One side of the recliner mechanism in my Bursner Delfin performance has seized. To recline it requires a huge amount of force, as only one side releases. It seems that the mechanism is spot welded together on assembly. Has anyone else had this problem and solved it? Bambi 2


----------



## cabby (May 14, 2005)

Are we talking the cab seats on a Fiat/Citroen or Peugeot. Have you checked that the cable is releasing both sides. or that the cable is snagged. how new is the vehicle.

cabby


----------



## bambi2 (Oct 19, 2007)

cabby said:


> Are we talking the cab seats on a Fiat/Citroen or Peugeot. Have you checked that the cable is releasing both sides. or that the cable is snagged. how new is the vehicle.
> 
> cabby


Hi cabby.

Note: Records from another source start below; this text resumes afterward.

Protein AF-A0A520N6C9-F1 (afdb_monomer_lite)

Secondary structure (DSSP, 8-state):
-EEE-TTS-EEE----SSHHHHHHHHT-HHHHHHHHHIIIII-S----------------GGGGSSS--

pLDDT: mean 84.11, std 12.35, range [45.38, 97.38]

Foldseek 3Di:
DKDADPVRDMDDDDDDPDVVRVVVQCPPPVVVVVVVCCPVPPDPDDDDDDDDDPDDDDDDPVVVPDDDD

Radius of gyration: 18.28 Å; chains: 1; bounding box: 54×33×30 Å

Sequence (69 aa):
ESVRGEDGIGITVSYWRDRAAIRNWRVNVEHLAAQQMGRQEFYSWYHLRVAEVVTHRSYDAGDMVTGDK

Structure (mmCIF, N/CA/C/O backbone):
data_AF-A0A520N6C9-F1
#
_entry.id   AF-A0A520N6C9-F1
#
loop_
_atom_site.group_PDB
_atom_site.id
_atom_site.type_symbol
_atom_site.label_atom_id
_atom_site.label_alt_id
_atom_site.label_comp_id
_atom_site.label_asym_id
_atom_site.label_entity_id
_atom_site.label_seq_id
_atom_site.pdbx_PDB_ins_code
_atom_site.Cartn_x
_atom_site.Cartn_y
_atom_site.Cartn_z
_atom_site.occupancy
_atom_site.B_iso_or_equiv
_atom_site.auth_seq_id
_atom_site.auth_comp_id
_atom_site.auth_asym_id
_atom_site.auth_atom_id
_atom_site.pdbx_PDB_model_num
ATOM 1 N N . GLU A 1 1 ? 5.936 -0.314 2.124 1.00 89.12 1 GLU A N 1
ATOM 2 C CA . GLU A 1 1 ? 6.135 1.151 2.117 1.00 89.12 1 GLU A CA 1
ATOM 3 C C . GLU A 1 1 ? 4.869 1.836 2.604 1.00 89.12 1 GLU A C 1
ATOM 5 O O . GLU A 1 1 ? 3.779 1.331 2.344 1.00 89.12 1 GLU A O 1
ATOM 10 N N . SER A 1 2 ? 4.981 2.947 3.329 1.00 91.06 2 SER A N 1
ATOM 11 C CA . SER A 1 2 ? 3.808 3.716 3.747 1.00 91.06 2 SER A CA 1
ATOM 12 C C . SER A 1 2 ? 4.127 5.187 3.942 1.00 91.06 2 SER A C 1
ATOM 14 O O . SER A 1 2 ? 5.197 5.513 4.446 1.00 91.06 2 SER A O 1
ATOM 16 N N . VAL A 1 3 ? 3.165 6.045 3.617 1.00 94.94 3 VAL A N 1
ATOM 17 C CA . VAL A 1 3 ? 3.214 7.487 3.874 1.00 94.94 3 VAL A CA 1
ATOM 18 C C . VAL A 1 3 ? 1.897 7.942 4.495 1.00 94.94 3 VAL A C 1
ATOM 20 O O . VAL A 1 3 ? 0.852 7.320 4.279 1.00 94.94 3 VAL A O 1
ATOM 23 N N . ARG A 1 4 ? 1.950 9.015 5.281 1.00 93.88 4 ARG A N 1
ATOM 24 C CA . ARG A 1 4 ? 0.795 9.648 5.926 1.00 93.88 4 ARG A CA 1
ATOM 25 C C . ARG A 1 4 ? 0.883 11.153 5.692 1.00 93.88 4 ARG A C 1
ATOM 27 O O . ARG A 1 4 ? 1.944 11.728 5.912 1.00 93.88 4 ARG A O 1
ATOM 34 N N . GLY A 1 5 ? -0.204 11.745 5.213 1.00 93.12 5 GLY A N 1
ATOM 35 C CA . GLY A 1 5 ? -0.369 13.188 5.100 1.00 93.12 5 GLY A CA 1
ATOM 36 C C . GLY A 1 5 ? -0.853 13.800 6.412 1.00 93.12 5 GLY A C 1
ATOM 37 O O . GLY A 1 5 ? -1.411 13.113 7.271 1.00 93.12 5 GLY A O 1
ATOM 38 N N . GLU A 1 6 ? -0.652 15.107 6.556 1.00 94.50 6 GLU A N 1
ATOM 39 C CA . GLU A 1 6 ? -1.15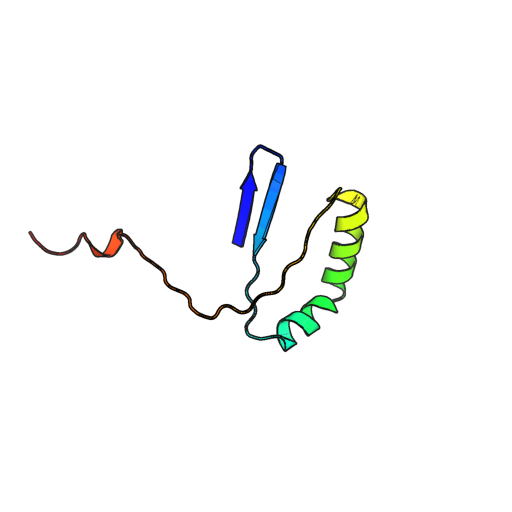6 15.893 7.695 1.00 94.50 6 GLU A CA 1
ATOM 40 C C . GLU A 1 6 ? -2.692 15.979 7.717 1.00 94.50 6 GLU A C 1
ATOM 42 O O . GLU A 1 6 ? -3.291 16.215 8.761 1.00 94.50 6 GLU A O 1
ATOM 47 N N . ASP A 1 7 ? -3.336 15.712 6.580 1.00 92.88 7 ASP A N 1
ATOM 48 C CA . ASP A 1 7 ? -4.787 15.584 6.419 1.00 92.88 7 ASP A CA 1
ATOM 49 C C . ASP A 1 7 ? -5.356 14.262 6.976 1.00 92.88 7 ASP A C 1
ATOM 51 O O . ASP A 1 7 ? -6.559 14.008 6.892 1.00 92.88 7 ASP A O 1
ATOM 55 N N . GLY A 1 8 ? -4.499 13.401 7.538 1.00 87.62 8 GLY A N 1
ATOM 56 C CA . GLY A 1 8 ? -4.867 12.097 8.084 1.00 87.62 8 GLY A CA 1
ATOM 57 C C . GLY A 1 8 ? -4.998 10.989 7.033 1.00 87.62 8 GLY A C 1
ATOM 58 O O . GLY A 1 8 ? -5.209 9.825 7.393 1.00 87.62 8 GLY A O 1
ATOM 59 N N . ILE A 1 9 ? -4.825 11.292 5.741 1.00 91.75 9 ILE A N 1
ATOM 60 C CA . ILE A 1 9 ? -4.840 10.283 4.682 1.00 91.75 9 ILE A CA 1
ATOM 61 C C . ILE A 1 9 ? -3.520 9.514 4.703 1.00 91.75 9 ILE A C 1
ATOM 63 O O . ILE A 1 9 ? -2.435 10.076 4.830 1.00 91.75 9 ILE A O 1
ATOM 67 N N . GLY A 1 10 ? -3.592 8.189 4.573 1.00 92.38 10 GLY A N 1
ATOM 68 C CA . GLY A 1 10 ? -2.400 7.361 4.429 1.00 92.38 10 GLY A CA 1
ATOM 69 C C . GLY A 1 10 ? -2.498 6.372 3.298 1.00 92.38 10 GLY A C 1
ATOM 70 O O . GLY A 1 10 ? -3.567 5.845 2.994 1.00 92.38 10 GLY A O 1
ATOM 71 N N . ILE A 1 11 ? -1.341 6.096 2.716 1.00 93.75 11 ILE A N 1
ATOM 72 C CA . ILE A 1 11 ? -1.178 5.097 1.673 1.00 93.75 11 ILE A CA 1
ATOM 73 C C . ILE A 1 11 ? -0.185 4.067 2.187 1.00 93.75 11 ILE A C 1
ATOM 75 O O . ILE A 1 11 ? 0.909 4.408 2.633 1.00 93.75 11 I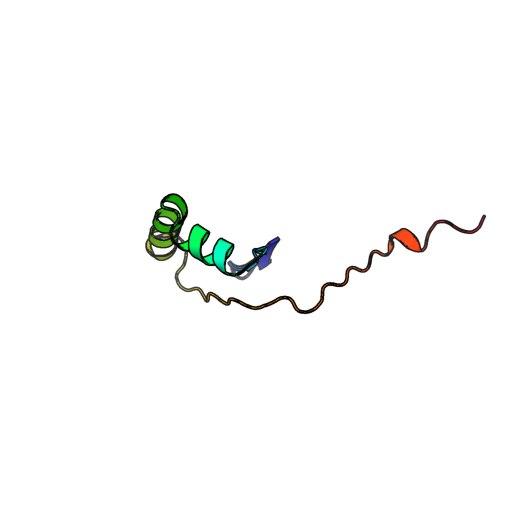LE A O 1
ATOM 79 N N . THR A 1 12 ? -0.568 2.797 2.105 1.00 92.69 12 THR A N 1
ATOM 80 C CA . THR A 1 12 ? 0.312 1.662 2.379 1.00 92.69 12 THR A CA 1
ATOM 81 C C . THR A 1 12 ? 0.401 0.806 1.127 1.00 92.69 12 THR A C 1
ATOM 83 O O . THR A 1 12 ? -0.617 0.394 0.574 1.00 92.69 12 THR A O 1
ATOM 86 N N . VAL A 1 13 ? 1.627 0.525 0.698 1.00 94.19 13 VAL A N 1
ATOM 87 C CA . VAL A 1 13 ? 1.934 -0.342 -0.438 1.00 94.19 13 VAL A CA 1
ATOM 88 C C . VAL A 1 13 ? 2.733 -1.537 0.065 1.00 94.19 13 VAL A C 1
ATOM 90 O O . VAL A 1 13 ? 3.714 -1.394 0.801 1.00 94.19 13 VAL A O 1
ATOM 93 N N . SER A 1 14 ? 2.301 -2.729 -0.331 1.00 92.06 14 SER A N 1
ATOM 94 C CA . SER A 1 14 ? 2.966 -3.992 -0.033 1.00 92.06 14 SER A CA 1
ATOM 95 C C . SER A 1 14 ? 3.193 -4.738 -1.341 1.00 92.06 14 SER A C 1
ATOM 97 O O . SER A 1 14 ? 2.257 -4.919 -2.124 1.00 92.06 14 SER A O 1
ATOM 99 N N . TYR A 1 15 ? 4.441 -5.134 -1.581 1.00 94.12 15 TYR A N 1
ATOM 100 C CA . TYR A 1 15 ? 4.835 -5.881 -2.767 1.00 94.12 15 TYR A CA 1
ATOM 101 C C . TYR A 1 15 ? 4.819 -7.372 -2.469 1.00 94.12 15 TYR A C 1
ATOM 103 O O . TYR A 1 15 ? 5.231 -7.821 -1.401 1.00 94.12 15 TYR A O 1
ATOM 111 N N . TRP A 1 16 ? 4.361 -8.136 -3.450 1.00 93.94 16 TRP A N 1
ATOM 112 C CA . TRP A 1 16 ? 4.230 -9.578 -3.358 1.00 93.94 16 TRP A CA 1
ATOM 113 C C . TRP A 1 16 ? 4.912 -10.204 -4.556 1.00 93.94 16 TRP A C 1
ATOM 115 O O . TRP A 1 16 ? 4.802 -9.692 -5.668 1.00 93.94 16 TRP A O 1
ATOM 125 N N . ARG A 1 17 ? 5.579 -11.337 -4.331 1.00 94.50 17 ARG A N 1
ATOM 126 C CA . ARG A 1 17 ? 6.248 -12.083 -5.401 1.00 94.50 17 ARG A CA 1
ATOM 127 C C . ARG A 1 17 ? 5.268 -12.529 -6.486 1.00 94.50 17 ARG A C 1
ATOM 129 O O . ARG A 1 17 ? 5.599 -12.503 -7.662 1.00 94.50 17 ARG A O 1
ATOM 136 N N . ASP A 1 18 ? 4.080 -12.977 -6.083 1.00 93.31 18 ASP A N 1
ATOM 137 C CA . ASP A 1 18 ? 3.080 -13.536 -6.986 1.00 93.31 18 ASP A CA 1
ATOM 138 C C . ASP A 1 18 ? 1.662 -13.460 -6.385 1.00 93.31 18 ASP A C 1
ATOM 140 O O . ASP A 1 18 ? 1.460 -13.170 -5.200 1.00 93.31 18 ASP A O 1
ATOM 144 N N . ARG A 1 19 ? 0.646 -13.748 -7.209 1.00 90.88 19 ARG A N 1
ATOM 145 C CA . ARG A 1 19 ? -0.759 -13.741 -6.769 1.00 90.88 19 ARG A CA 1
ATOM 146 C C . ARG A 1 19 ? -1.088 -14.842 -5.757 1.00 90.88 19 ARG A C 1
ATOM 148 O O . ARG A 1 19 ? -2.072 -14.696 -5.033 1.00 90.88 19 ARG A O 1
ATOM 155 N N . ALA A 1 20 ? -0.334 -15.942 -5.713 1.00 92.50 20 ALA A N 1
ATOM 156 C CA . ALA A 1 20 ? -0.568 -16.999 -4.732 1.00 92.50 20 ALA A CA 1
ATOM 157 C C . ALA A 1 20 ? -0.170 -16.528 -3.329 1.00 92.50 20 ALA A C 1
ATOM 159 O O . ALA A 1 20 ? -0.938 -16.724 -2.391 1.00 92.50 20 ALA A O 1
ATOM 160 N N . ALA A 1 21 ? 0.947 -15.809 -3.206 1.00 92.50 21 ALA A N 1
ATOM 161 C CA . ALA A 1 21 ? 1.372 -15.181 -1.962 1.00 92.50 21 ALA A CA 1
ATOM 162 C C . ALA A 1 21 ? 0.322 -14.181 -1.441 1.00 92.50 21 ALA A C 1
ATOM 164 O O . ALA A 1 21 ? -0.028 -14.231 -0.263 1.00 92.50 21 ALA A O 1
ATOM 165 N N . ILE A 1 22 ? -0.274 -13.367 -2.326 1.00 90.12 22 ILE A N 1
ATOM 166 C CA . ILE A 1 22 ? -1.380 -12.455 -1.965 1.00 90.12 22 ILE A CA 1
ATOM 167 C C . ILE A 1 22 ? -2.580 -13.235 -1.409 1.00 90.12 22 ILE A C 1
ATOM 169 O O . ILE A 1 22 ? -3.155 -12.855 -0.389 1.00 90.12 22 ILE A O 1
ATOM 173 N N . ARG A 1 23 ? -2.980 -14.329 -2.075 1.00 87.94 23 ARG A N 1
ATOM 174 C CA . ARG A 1 23 ? -4.113 -15.155 -1.624 1.00 87.94 23 ARG A CA 1
ATOM 175 C C . ARG A 1 23 ? -3.844 -15.788 -0.263 1.00 87.94 23 ARG A C 1
ATOM 177 O O . ARG A 1 23 ? -4.716 -15.722 0.596 1.00 87.94 23 ARG A O 1
ATOM 184 N N . ASN A 1 24 ? -2.652 -16.346 -0.066 1.00 89.56 24 ASN A N 1
ATOM 185 C CA . ASN A 1 24 ? -2.263 -16.976 1.195 1.00 89.56 24 ASN A CA 1
ATOM 186 C C . ASN A 1 24 ? -2.233 -15.964 2.342 1.00 89.56 24 ASN A C 1
ATOM 188 O O . ASN A 1 24 ? -2.697 -16.260 3.439 1.00 89.56 24 ASN A O 1
ATOM 192 N N . TRP A 1 25 ? -1.752 -14.748 2.086 1.00 84.88 25 TRP A N 1
ATOM 193 C CA . TRP A 1 25 ? -1.771 -13.694 3.092 1.00 84.88 25 TRP A CA 1
ATOM 194 C C . TRP A 1 25 ? -3.184 -13.223 3.432 1.00 84.88 25 TRP A C 1
ATOM 196 O O . TRP A 1 25 ? -3.502 -13.019 4.599 1.00 84.88 25 TRP A O 1
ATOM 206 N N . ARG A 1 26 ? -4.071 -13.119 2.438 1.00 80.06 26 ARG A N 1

The Burstner performance has a Renault engine, it is a 2006, I have only just bought it, it has only done 26500 kilometers, it has been kept in a garage and feels like new.


----------



## cabby (May 14, 2005)

Ok sounds like a good purchase. are they standard Renault seats, with both of them reclining, look at the cables on the one that works and then check against the other. as you mentioned a spot weld, what is that actually joining. any chance of a photo.

cabby


----------



## bambi2 (Oct 19, 2007)

cabby said:


> Ok sounds like a good purchase. are they standard Renault seats, with both of them reclining, look at the cables on the one that works and then check against the other. as you mentioned a spot weld, what is that actually joining. any chance of a photo.
> 
> cabby


Thank you for your replies cabby.
The problem is solved now I have a good talented friend, who took the seat out and with a lot of filing and some welding he made a very nice handle, I just pull it up and the mechanism works, Brilliant!!!


----------